══ Recorded data
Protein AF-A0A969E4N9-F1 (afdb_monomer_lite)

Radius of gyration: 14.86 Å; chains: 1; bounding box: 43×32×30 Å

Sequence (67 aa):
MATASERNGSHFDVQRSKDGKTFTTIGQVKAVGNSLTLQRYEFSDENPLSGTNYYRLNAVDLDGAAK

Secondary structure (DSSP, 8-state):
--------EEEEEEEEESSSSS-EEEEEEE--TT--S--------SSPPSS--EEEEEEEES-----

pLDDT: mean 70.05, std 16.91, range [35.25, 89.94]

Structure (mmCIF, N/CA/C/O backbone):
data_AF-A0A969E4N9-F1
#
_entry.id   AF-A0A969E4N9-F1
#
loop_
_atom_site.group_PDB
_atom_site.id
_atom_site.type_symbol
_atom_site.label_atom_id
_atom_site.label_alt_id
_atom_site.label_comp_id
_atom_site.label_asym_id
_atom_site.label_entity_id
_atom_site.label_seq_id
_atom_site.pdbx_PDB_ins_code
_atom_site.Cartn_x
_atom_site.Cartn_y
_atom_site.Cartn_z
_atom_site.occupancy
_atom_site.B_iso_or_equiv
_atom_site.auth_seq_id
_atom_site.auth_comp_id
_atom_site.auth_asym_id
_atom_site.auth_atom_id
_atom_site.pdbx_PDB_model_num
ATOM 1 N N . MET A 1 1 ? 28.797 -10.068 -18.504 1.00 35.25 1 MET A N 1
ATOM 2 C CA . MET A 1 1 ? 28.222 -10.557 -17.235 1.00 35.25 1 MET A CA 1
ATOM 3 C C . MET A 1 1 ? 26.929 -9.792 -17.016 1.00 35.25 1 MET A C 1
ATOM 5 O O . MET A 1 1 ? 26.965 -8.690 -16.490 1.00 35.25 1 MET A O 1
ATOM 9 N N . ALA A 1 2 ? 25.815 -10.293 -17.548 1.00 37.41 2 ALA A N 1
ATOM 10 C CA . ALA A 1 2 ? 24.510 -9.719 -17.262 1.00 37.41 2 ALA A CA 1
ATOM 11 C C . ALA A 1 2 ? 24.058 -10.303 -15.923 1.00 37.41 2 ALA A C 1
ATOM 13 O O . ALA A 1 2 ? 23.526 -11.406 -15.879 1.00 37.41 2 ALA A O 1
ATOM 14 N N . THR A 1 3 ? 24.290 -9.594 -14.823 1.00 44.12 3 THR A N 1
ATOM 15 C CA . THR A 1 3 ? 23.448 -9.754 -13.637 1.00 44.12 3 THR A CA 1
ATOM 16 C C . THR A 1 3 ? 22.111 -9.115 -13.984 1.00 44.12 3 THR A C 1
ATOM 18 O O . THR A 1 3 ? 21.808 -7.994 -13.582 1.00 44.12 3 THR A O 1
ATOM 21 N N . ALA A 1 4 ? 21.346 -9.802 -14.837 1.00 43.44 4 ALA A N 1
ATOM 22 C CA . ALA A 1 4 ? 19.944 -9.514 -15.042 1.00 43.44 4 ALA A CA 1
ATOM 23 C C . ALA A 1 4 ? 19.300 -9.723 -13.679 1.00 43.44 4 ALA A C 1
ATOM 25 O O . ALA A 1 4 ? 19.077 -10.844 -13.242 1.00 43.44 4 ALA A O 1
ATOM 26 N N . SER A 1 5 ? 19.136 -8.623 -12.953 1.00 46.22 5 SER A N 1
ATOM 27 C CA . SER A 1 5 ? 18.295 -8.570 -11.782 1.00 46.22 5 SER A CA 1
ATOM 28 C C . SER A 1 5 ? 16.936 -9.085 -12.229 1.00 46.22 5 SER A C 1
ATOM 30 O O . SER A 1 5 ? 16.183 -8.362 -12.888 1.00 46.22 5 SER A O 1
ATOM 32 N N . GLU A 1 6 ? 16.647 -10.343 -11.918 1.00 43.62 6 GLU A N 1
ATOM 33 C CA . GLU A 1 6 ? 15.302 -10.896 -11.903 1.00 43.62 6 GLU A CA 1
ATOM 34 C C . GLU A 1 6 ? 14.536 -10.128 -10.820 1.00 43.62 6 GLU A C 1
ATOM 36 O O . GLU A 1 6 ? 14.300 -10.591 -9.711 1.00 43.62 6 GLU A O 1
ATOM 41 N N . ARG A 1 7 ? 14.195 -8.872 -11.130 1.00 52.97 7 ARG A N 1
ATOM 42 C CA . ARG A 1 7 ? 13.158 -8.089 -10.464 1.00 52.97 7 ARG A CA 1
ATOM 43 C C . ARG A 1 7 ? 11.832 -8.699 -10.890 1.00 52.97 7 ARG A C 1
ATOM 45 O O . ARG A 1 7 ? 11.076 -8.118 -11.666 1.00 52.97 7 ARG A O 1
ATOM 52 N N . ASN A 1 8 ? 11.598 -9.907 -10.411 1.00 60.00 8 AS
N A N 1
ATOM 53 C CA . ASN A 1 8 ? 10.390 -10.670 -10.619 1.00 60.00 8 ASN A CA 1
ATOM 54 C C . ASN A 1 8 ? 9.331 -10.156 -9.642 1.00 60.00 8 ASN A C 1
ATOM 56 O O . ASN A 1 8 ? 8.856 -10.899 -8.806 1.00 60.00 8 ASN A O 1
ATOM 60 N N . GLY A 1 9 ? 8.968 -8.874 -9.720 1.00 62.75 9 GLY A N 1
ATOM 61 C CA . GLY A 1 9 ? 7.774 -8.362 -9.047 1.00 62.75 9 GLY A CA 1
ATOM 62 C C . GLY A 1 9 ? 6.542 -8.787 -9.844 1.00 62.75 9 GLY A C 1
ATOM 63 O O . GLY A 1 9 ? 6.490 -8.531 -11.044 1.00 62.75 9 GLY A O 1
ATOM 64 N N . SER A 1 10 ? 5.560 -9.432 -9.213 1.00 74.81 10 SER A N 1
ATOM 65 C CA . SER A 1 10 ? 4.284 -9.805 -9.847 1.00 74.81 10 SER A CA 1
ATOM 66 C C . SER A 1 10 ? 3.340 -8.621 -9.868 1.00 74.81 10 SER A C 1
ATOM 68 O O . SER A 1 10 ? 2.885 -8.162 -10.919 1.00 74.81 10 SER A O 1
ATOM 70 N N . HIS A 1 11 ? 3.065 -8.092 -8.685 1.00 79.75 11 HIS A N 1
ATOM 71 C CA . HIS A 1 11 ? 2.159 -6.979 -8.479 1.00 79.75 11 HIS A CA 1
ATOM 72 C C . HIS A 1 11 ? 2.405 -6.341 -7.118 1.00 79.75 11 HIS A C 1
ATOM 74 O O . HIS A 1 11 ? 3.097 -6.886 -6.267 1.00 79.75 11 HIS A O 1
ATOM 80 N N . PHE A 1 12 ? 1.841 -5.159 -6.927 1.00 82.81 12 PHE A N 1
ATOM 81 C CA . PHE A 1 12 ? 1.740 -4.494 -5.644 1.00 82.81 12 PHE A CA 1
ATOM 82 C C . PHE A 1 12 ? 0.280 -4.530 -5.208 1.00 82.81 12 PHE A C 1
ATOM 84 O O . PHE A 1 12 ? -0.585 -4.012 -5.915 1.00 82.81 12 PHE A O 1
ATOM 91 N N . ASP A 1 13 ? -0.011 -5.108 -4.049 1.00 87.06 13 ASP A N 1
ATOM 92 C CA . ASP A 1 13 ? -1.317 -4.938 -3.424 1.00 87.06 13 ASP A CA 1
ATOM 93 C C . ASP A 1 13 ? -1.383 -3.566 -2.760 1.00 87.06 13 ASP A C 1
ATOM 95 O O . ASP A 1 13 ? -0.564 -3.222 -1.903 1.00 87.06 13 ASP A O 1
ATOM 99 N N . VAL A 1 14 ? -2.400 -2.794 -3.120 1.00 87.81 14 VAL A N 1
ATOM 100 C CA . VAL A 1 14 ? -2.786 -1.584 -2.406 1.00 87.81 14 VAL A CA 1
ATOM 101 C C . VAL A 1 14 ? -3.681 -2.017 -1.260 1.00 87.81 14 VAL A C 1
════
══ Recorded data
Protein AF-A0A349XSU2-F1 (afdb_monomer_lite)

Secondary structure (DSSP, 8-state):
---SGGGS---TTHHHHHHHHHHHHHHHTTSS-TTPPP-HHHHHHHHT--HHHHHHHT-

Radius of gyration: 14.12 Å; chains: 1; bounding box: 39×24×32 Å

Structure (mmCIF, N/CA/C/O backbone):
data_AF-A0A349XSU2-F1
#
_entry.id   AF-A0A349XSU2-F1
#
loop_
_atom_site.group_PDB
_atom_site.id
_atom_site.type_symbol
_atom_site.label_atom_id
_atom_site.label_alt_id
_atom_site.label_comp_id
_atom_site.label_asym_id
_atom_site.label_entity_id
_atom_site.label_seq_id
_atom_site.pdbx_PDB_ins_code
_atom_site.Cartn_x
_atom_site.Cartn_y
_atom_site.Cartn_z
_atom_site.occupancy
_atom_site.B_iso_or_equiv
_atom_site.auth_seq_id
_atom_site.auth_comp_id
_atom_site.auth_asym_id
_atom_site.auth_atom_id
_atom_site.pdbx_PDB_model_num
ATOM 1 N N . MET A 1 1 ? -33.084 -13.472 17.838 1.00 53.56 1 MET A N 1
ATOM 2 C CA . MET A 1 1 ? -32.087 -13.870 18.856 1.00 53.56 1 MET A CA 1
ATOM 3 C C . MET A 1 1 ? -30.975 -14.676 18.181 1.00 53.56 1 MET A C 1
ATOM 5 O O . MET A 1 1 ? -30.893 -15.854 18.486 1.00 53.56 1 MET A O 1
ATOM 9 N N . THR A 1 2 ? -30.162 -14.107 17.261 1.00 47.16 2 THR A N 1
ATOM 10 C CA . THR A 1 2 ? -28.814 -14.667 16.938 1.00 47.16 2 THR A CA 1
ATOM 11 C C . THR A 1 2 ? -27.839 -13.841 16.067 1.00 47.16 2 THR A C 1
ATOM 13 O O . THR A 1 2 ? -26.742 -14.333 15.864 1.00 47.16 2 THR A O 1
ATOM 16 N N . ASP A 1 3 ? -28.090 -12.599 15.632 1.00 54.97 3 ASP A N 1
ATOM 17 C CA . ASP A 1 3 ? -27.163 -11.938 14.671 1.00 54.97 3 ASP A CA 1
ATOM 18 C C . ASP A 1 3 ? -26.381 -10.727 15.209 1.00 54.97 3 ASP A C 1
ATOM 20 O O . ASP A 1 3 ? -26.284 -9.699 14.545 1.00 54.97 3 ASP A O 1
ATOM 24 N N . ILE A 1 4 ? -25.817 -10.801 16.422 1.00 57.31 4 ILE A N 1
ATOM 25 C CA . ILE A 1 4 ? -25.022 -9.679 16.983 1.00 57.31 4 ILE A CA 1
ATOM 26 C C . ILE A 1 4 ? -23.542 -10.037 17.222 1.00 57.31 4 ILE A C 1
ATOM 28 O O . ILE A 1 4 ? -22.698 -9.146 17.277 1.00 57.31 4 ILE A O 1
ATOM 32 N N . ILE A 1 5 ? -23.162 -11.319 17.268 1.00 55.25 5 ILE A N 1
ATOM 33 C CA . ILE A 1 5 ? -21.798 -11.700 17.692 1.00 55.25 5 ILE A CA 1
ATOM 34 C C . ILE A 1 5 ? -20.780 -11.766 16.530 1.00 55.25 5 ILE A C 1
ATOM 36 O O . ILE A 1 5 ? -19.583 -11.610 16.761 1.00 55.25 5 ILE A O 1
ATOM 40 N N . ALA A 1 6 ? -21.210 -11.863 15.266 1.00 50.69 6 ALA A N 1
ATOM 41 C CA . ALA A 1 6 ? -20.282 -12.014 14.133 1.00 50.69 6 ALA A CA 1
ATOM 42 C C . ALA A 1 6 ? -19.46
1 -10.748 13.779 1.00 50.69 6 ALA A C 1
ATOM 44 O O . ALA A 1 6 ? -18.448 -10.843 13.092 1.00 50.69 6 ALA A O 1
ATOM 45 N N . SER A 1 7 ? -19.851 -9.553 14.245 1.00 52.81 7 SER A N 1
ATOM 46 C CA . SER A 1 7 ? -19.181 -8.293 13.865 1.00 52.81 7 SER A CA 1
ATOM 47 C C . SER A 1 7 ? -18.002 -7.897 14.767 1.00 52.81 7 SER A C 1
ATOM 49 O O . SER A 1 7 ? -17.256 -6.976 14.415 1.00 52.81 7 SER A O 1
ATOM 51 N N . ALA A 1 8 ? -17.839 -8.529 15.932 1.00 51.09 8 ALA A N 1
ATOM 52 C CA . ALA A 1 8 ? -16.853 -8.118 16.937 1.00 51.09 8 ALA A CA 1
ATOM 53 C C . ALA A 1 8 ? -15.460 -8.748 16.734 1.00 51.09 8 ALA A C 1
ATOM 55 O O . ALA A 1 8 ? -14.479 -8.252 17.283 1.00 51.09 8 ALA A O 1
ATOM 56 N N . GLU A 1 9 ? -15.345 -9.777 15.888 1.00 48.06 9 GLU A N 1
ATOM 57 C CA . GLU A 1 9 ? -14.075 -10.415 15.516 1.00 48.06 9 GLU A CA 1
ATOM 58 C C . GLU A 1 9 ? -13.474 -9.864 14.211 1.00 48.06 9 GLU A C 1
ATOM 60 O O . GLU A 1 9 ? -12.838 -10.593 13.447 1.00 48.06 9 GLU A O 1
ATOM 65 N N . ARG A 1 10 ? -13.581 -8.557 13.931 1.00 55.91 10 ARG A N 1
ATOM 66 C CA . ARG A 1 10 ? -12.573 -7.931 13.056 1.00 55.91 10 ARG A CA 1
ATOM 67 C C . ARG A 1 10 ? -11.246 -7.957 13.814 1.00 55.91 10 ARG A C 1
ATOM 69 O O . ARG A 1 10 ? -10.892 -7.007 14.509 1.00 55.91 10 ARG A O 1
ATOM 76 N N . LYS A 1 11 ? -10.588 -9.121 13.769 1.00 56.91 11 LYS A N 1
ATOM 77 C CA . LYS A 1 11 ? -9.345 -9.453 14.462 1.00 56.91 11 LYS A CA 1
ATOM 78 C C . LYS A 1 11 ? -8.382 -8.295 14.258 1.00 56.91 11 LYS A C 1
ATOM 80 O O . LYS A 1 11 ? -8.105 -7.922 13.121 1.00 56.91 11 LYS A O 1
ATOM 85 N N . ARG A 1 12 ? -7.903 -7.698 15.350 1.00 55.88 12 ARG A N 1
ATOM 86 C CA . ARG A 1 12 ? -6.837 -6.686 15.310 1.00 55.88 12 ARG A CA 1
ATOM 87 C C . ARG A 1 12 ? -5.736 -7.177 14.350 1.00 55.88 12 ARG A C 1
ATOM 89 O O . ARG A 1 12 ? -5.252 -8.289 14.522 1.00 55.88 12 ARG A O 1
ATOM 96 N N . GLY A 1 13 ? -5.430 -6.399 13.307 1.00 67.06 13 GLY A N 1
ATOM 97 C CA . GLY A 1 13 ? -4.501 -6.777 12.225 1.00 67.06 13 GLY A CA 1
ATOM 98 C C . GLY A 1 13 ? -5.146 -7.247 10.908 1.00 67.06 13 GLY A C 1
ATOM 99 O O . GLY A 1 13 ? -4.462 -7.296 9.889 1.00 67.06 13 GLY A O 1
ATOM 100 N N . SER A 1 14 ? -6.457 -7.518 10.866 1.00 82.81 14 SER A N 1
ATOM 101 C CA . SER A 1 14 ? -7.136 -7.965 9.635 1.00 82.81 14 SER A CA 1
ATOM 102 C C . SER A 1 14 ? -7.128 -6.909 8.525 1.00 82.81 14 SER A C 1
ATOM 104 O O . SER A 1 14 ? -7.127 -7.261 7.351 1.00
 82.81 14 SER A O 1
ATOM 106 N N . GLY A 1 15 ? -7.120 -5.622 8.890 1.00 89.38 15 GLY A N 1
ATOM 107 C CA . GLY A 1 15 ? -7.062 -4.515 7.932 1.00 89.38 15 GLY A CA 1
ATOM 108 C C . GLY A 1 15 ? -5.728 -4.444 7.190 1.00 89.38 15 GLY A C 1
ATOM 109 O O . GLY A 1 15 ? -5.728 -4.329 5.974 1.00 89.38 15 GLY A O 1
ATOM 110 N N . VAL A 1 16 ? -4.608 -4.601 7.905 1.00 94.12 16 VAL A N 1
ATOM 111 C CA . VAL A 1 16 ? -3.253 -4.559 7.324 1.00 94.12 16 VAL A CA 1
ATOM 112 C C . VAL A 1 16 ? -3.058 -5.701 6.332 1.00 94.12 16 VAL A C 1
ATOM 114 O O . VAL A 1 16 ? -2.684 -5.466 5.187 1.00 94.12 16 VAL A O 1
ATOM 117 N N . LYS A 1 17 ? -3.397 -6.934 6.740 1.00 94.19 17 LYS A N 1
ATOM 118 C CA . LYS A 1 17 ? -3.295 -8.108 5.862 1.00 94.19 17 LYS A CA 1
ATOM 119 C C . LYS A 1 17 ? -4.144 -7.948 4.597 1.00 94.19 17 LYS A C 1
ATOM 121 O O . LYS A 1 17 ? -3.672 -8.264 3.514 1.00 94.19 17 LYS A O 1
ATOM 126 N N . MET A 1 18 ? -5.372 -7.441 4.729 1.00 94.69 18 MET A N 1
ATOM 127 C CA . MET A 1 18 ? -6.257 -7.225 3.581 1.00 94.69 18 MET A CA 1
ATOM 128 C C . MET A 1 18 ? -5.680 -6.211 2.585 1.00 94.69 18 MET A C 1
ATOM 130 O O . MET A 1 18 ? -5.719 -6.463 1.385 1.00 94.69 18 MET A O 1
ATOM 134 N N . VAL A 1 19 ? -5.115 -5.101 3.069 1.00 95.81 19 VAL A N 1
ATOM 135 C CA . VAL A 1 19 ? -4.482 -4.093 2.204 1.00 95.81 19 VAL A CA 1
════
• **Problem to solve**
All lines in the listing above from the line containing "ATOM 68 O O" to the line containing "ATOM 101 C C .", inclusive, should be retyped exactly; no other lines should appear.

• **Result for this exercise**
ATOM 68 O O . SER A 1 10 ? 2.885 -8.162 -10.919 1.00 74.81 10 SER A O 1
ATOM 70 N N . HIS A 1 11 ? 3.065 -8.092 -8.685 1.00 79.75 11 HIS A N 1
ATOM 71 C CA . HIS A 1 11 ? 2.159 -6.979 -8.479 1.00 79.75 11 HIS A CA 1
ATOM 72 C C . HIS A 1 11 ? 2.405 -6.341 -7.118 1.00 79.75 11 HIS A C 1
ATOM 74 O O . HIS A 1 11 ? 3.097 -6.886 -6.267 1.00 79.75 11 HIS A O 1
ATOM 80 N N . PHE A 1 12 ? 1.841 -5.159 -6.927 1.00 82.81 12 PHE A N 1
ATOM 81 C CA . PHE A 1 12 ? 1.740 -4.494 -5.644 1.00 82.81 12 PHE A CA 1
ATOM 82 C C . PHE A 1 12 ? 0.280 -4.530 -5.208 1.00 82.81 12 PHE A C 1
ATOM 84 O O . PHE A 1 12 ? -0.585 -4.012 -5.915 1.00 82.81 12 PHE A O 1
ATOM 91 N N . ASP A 1 13 ? -0.011 -5.108 -4.049 1.00 87.06 13 ASP A N 1
ATOM 92 C CA . ASP A 1 13 ? -1.317 -4.938 -3.424 1.00 87.06 13 ASP A CA 1
ATOM 93 C C . ASP A 1 13 ? -1.383 -3.566 -2.760 1.00 87.06 13 ASP A C 1
ATOM 95 O O . ASP A 1 13 ? -0.564 -3.222 -1.903 1.00 87.06 13 ASP A O 1
ATOM 99 N N . VAL A 1 14 ? -2.400 -2.794 -3.120 1.00 87.81 14 VAL A N 1
ATOM 100 C CA . VAL A 1 14 ? -2.786 -1.584 -2.406 1.00 87.81 14 VAL A CA 1
ATOM 101 C C . VAL A 1 14 ? -3.681 -2.017 -1.260 1.00 87.81 14 VAL A C 1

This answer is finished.